* [Records contained in a dataset]:
%%

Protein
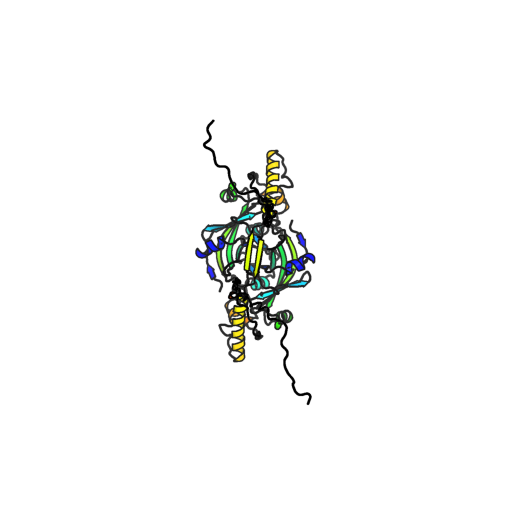 AF-0000000067422863 (afdb_homodimer)

Structure (mmCIF, N/CA/C/O backbone):
data_AF-0000000067422863-model_v1
#
loop_
_entity.id
_entity.type
_entity.pdbx_description
1 polymer 'Predicted protein'
#
loop_
_atom_site.group_PDB
_atom_site.id
_atom_site.type_symbol
_atom_site.label_atom_id
_atom_site.label_alt_id
_atom_site.label_comp_id
_atom_site.label_asym_id
_atom_site.label_entity_id
_atom_site.label_seq_id
_atom_site.pdbx_PDB_ins_code
_atom_site.Cartn_x
_atom_site.Cartn_y
_atom_site.Cartn_z
_atom_site.occupancy
_atom_site.B_iso_or_equiv
_atom_site.auth_seq_id
_atom_site.auth_comp_id
_atom_site.auth_asym_id
_atom_site.auth_atom_id
_atom_site.pdbx_PDB_model_num
ATOM 1 N N . MET A 1 1 ? 3.998 -7.727 -19.359 1 70.38 1 MET A N 1
ATOM 2 C CA . MET A 1 1 ? 5.25 -7.609 -18.625 1 70.38 1 MET A CA 1
ATOM 3 C C . MET A 1 1 ? 5.383 -6.23 -17.984 1 70.38 1 MET A C 1
ATOM 5 O O . MET A 1 1 ? 4.891 -5.242 -18.531 1 70.38 1 MET A O 1
ATOM 9 N N . VAL A 1 2 ? 5.949 -6.125 -16.797 1 88.44 2 VAL A N 1
ATOM 10 C CA . VAL A 1 2 ? 6.262 -4.863 -16.141 1 88.44 2 VAL A CA 1
ATOM 11 C C . VAL A 1 2 ? 7.32 -4.109 -16.938 1 88.44 2 VAL A C 1
ATOM 13 O O . VAL A 1 2 ? 8.258 -4.715 -17.453 1 88.44 2 VAL A O 1
ATOM 16 N N . GLN A 1 3 ? 7.152 -2.887 -17.172 1 93.94 3 GLN A N 1
ATOM 17 C CA . GLN A 1 3 ? 8.133 -1.979 -17.766 1 93.94 3 GLN A CA 1
ATOM 18 C C . GLN A 1 3 ? 8.75 -1.074 -16.703 1 93.94 3 GLN A C 1
ATOM 20 O O . GLN A 1 3 ? 8.055 -0.602 -15.797 1 93.94 3 GLN A O 1
ATOM 25 N N . PHE A 1 4 ? 10.078 -0.824 -16.844 1 97.19 4 PHE A N 1
ATOM 26 C CA . PHE A 1 4 ? 10.789 0.052 -15.922 1 97.19 4 PHE A CA 1
ATOM 27 C C . PHE A 1 4 ? 11.375 1.254 -16.656 1 97.19 4 PHE A C 1
ATOM 29 O O . PHE A 1 4 ? 11.812 1.133 -17.797 1 97.19 4 PHE A O 1
ATOM 36 N N . TYR A 1 5 ? 11.383 2.377 -16 1 98.19 5 TYR A N 1
ATOM 37 C CA . TYR A 1 5 ? 11.93 3.629 -16.516 1 98.19 5 TYR A CA 1
ATOM 38 C C . TYR A 1 5 ? 12.789 4.316 -15.453 1 98.19 5 TYR A C 1
ATOM 40 O O . TYR A 1 5 ? 12.508 4.227 -14.258 1 98.19 5 TYR A O 1
ATOM 48 N N . PRO A 1 6 ? 13.852 5.043 -15.836 1 98.12 6 PRO A N 1
ATOM 49 C CA . PRO A 1 6 ? 14.703 5.738 -14.867 1 98.12 6 PRO A CA 1
ATOM 50 C C . PRO A 1 6 ? 14.078 7.035 -14.359 1 98.12 6 PRO A C 1
ATOM 52 O O . PRO A 1 6 ? 14.594 7.645 -13.422 1 98.12 6 PRO A O 1
ATOM 55 N N . GLU A 1 7 ? 13.039 7.5 -15.055 1 98.56 7 GLU A N 1
ATOM 56 C CA . GLU A 1 7 ? 12.273 8.688 -14.695 1 98.56 7 GLU A CA 1
ATOM 57 C C . GLU A 1 7 ? 10.812 8.562 -15.141 1 98.56 7 GLU A C 1
ATOM 59 O O . GLU A 1 7 ? 10.461 7.637 -15.875 1 98.56 7 GLU A O 1
ATOM 64 N N . ILE A 1 8 ? 9.945 9.422 -14.688 1 98.81 8 ILE A N 1
ATOM 65 C CA . ILE A 1 8 ? 8.539 9.367 -15.055 1 98.81 8 ILE A CA 1
ATOM 66 C C . ILE A 1 8 ? 8.375 9.68 -16.547 1 98.81 8 ILE A C 1
ATOM 68 O O . ILE A 1 8 ? 8.625 10.805 -16.984 1 98.81 8 ILE A O 1
ATOM 72 N N . PRO A 1 9 ? 7.926 8.719 -17.266 1 98.25 9 PRO A N 1
ATOM 73 C CA . PRO A 1 9 ? 7.684 9.016 -18.672 1 98.25 9 PRO A CA 1
ATOM 74 C C . PRO A 1 9 ? 6.562 10.039 -18.875 1 98.25 9 PRO A C 1
ATOM 76 O O . PRO A 1 9 ? 5.574 10.031 -18.141 1 98.25 9 PRO A O 1
ATOM 79 N N . ASP A 1 10 ? 6.664 10.766 -19.969 1 97.69 10 ASP A N 1
ATOM 80 C CA . ASP A 1 10 ? 5.707 11.836 -20.25 1 97.69 10 ASP A CA 1
ATOM 81 C C . ASP A 1 10 ? 4.289 11.281 -20.359 1 97.69 10 ASP A C 1
ATOM 83 O O . ASP A 1 10 ? 3.33 11.914 -19.922 1 97.69 10 ASP A O 1
ATOM 87 N N . PHE A 1 11 ? 4.188 10.156 -20.906 1 96.06 11 PHE A N 1
ATOM 88 C CA . PHE A 1 11 ? 2.863 9.609 -21.203 1 96.06 11 PHE A CA 1
ATOM 89 C C . PHE A 1 11 ? 2.156 9.203 -19.906 1 96.06 11 PHE A C 1
ATOM 91 O O . PHE A 1 11 ? 0.933 9.055 -19.891 1 96.06 11 PHE A O 1
ATOM 98 N N . LEU A 1 12 ? 2.875 9.031 -18.812 1 97.88 12 LEU A N 1
ATOM 99 C CA . LEU A 1 12 ? 2.301 8.594 -17.547 1 97.88 12 LEU A CA 1
ATOM 100 C C . LEU A 1 12 ? 1.788 9.781 -16.75 1 97.88 12 LEU A C 1
ATOM 102 O O . LEU A 1 12 ? 0.979 9.617 -15.828 1 97.88 12 LEU A O 1
ATOM 106 N N . ILE A 1 13 ? 2.277 10.945 -16.984 1 98.12 13 ILE A N 1
ATOM 107 C CA . ILE A 1 13 ? 2.041 12.125 -16.156 1 98.12 13 ILE A CA 1
ATOM 108 C C . ILE A 1 13 ? 0.546 12.438 -16.109 1 98.12 13 ILE A C 1
ATOM 110 O O . ILE A 1 13 ? -0.048 12.531 -15.039 1 98.12 13 ILE A O 1
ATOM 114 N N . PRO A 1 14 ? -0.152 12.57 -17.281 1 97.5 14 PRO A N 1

%%

* [Instructions for the task]: Could you set down, exactly as written, the lines above between the one holding "ATOM 18 C C" and the one holding "ATOM 64 N N", inclusive, and nothing more?

* [Output for this exercise]:
ATOM 18 C C . GLN A 1 3 ? 8.75 -1.074 -16.703 1 93.94 3 GLN A C 1
ATOM 20 O O . GLN A 1 3 ? 8.055 -0.602 -15.797 1 93.94 3 GLN A O 1
ATOM 25 N N . PHE A 1 4 ? 10.078 -0.824 -16.844 1 97.19 4 PHE A N 1
ATOM 26 C CA . PHE A 1 4 ? 10.789 0.052 -15.922 1 97.19 4 PHE A CA 1
ATOM 27 C C . PHE A 1 4 ? 11.375 1.254 -16.656 1 97.19 4 PHE A C 1
ATOM 29 O O . PHE A 1 4 ? 11.812 1.133 -17.797 1 97.19 4 PHE A O 1
ATOM 36 N N . TYR A 1 5 ? 11.383 2.377 -16 1 98.19 5 TYR A N 1
ATOM 37 C CA . TYR A 1 5 ? 11.93 3.629 -16.516 1 98.19 5 TYR A CA 1
ATOM 38 C C . TYR A 1 5 ? 12.789 4.316 -15.453 1 98.19 5 TYR A C 1
ATOM 40 O O . TYR A 1 5 ? 12.508 4.227 -14.258 1 98.19 5 TYR A O 1
ATOM 48 N N . PRO A 1 6 ? 13.852 5.043 -15.836 1 98.12 6 PRO A N 1
ATOM 49 C CA . PRO A 1 6 ? 14.703 5.738 -14.867 1 98.12 6 PRO A CA 1
ATOM 50 C C . PRO A 1 6 ? 14.078 7.035 -14.359 1 98.12 6 PRO A C 1
ATOM 52 O O . PRO A 1 6 ? 14.594 7.645 -13.422 1 98.12 6 PRO A O 1
ATOM 55 N N . GLU A 1 7 ? 13.039 7.5 -15.055 1 98.56 7 GLU A N 1
ATOM 56 C CA . GLU A 1 7 ? 12.273 8.688 -14.695 1 98.56 7 GLU A CA 1
ATOM 57 C C . GLU A 1 7 ? 10.812 8.562 -15.141 1 98.56 7 GLU A C 1
ATOM 59 O O . GLU A 1 7 ? 10.461 7.637 -15.875 1 98.56 7 GLU A O 1
ATOM 64 N N . ILE A 1 8 ? 9.945 9.422 -14.688 1 98.81 8 ILE A N 1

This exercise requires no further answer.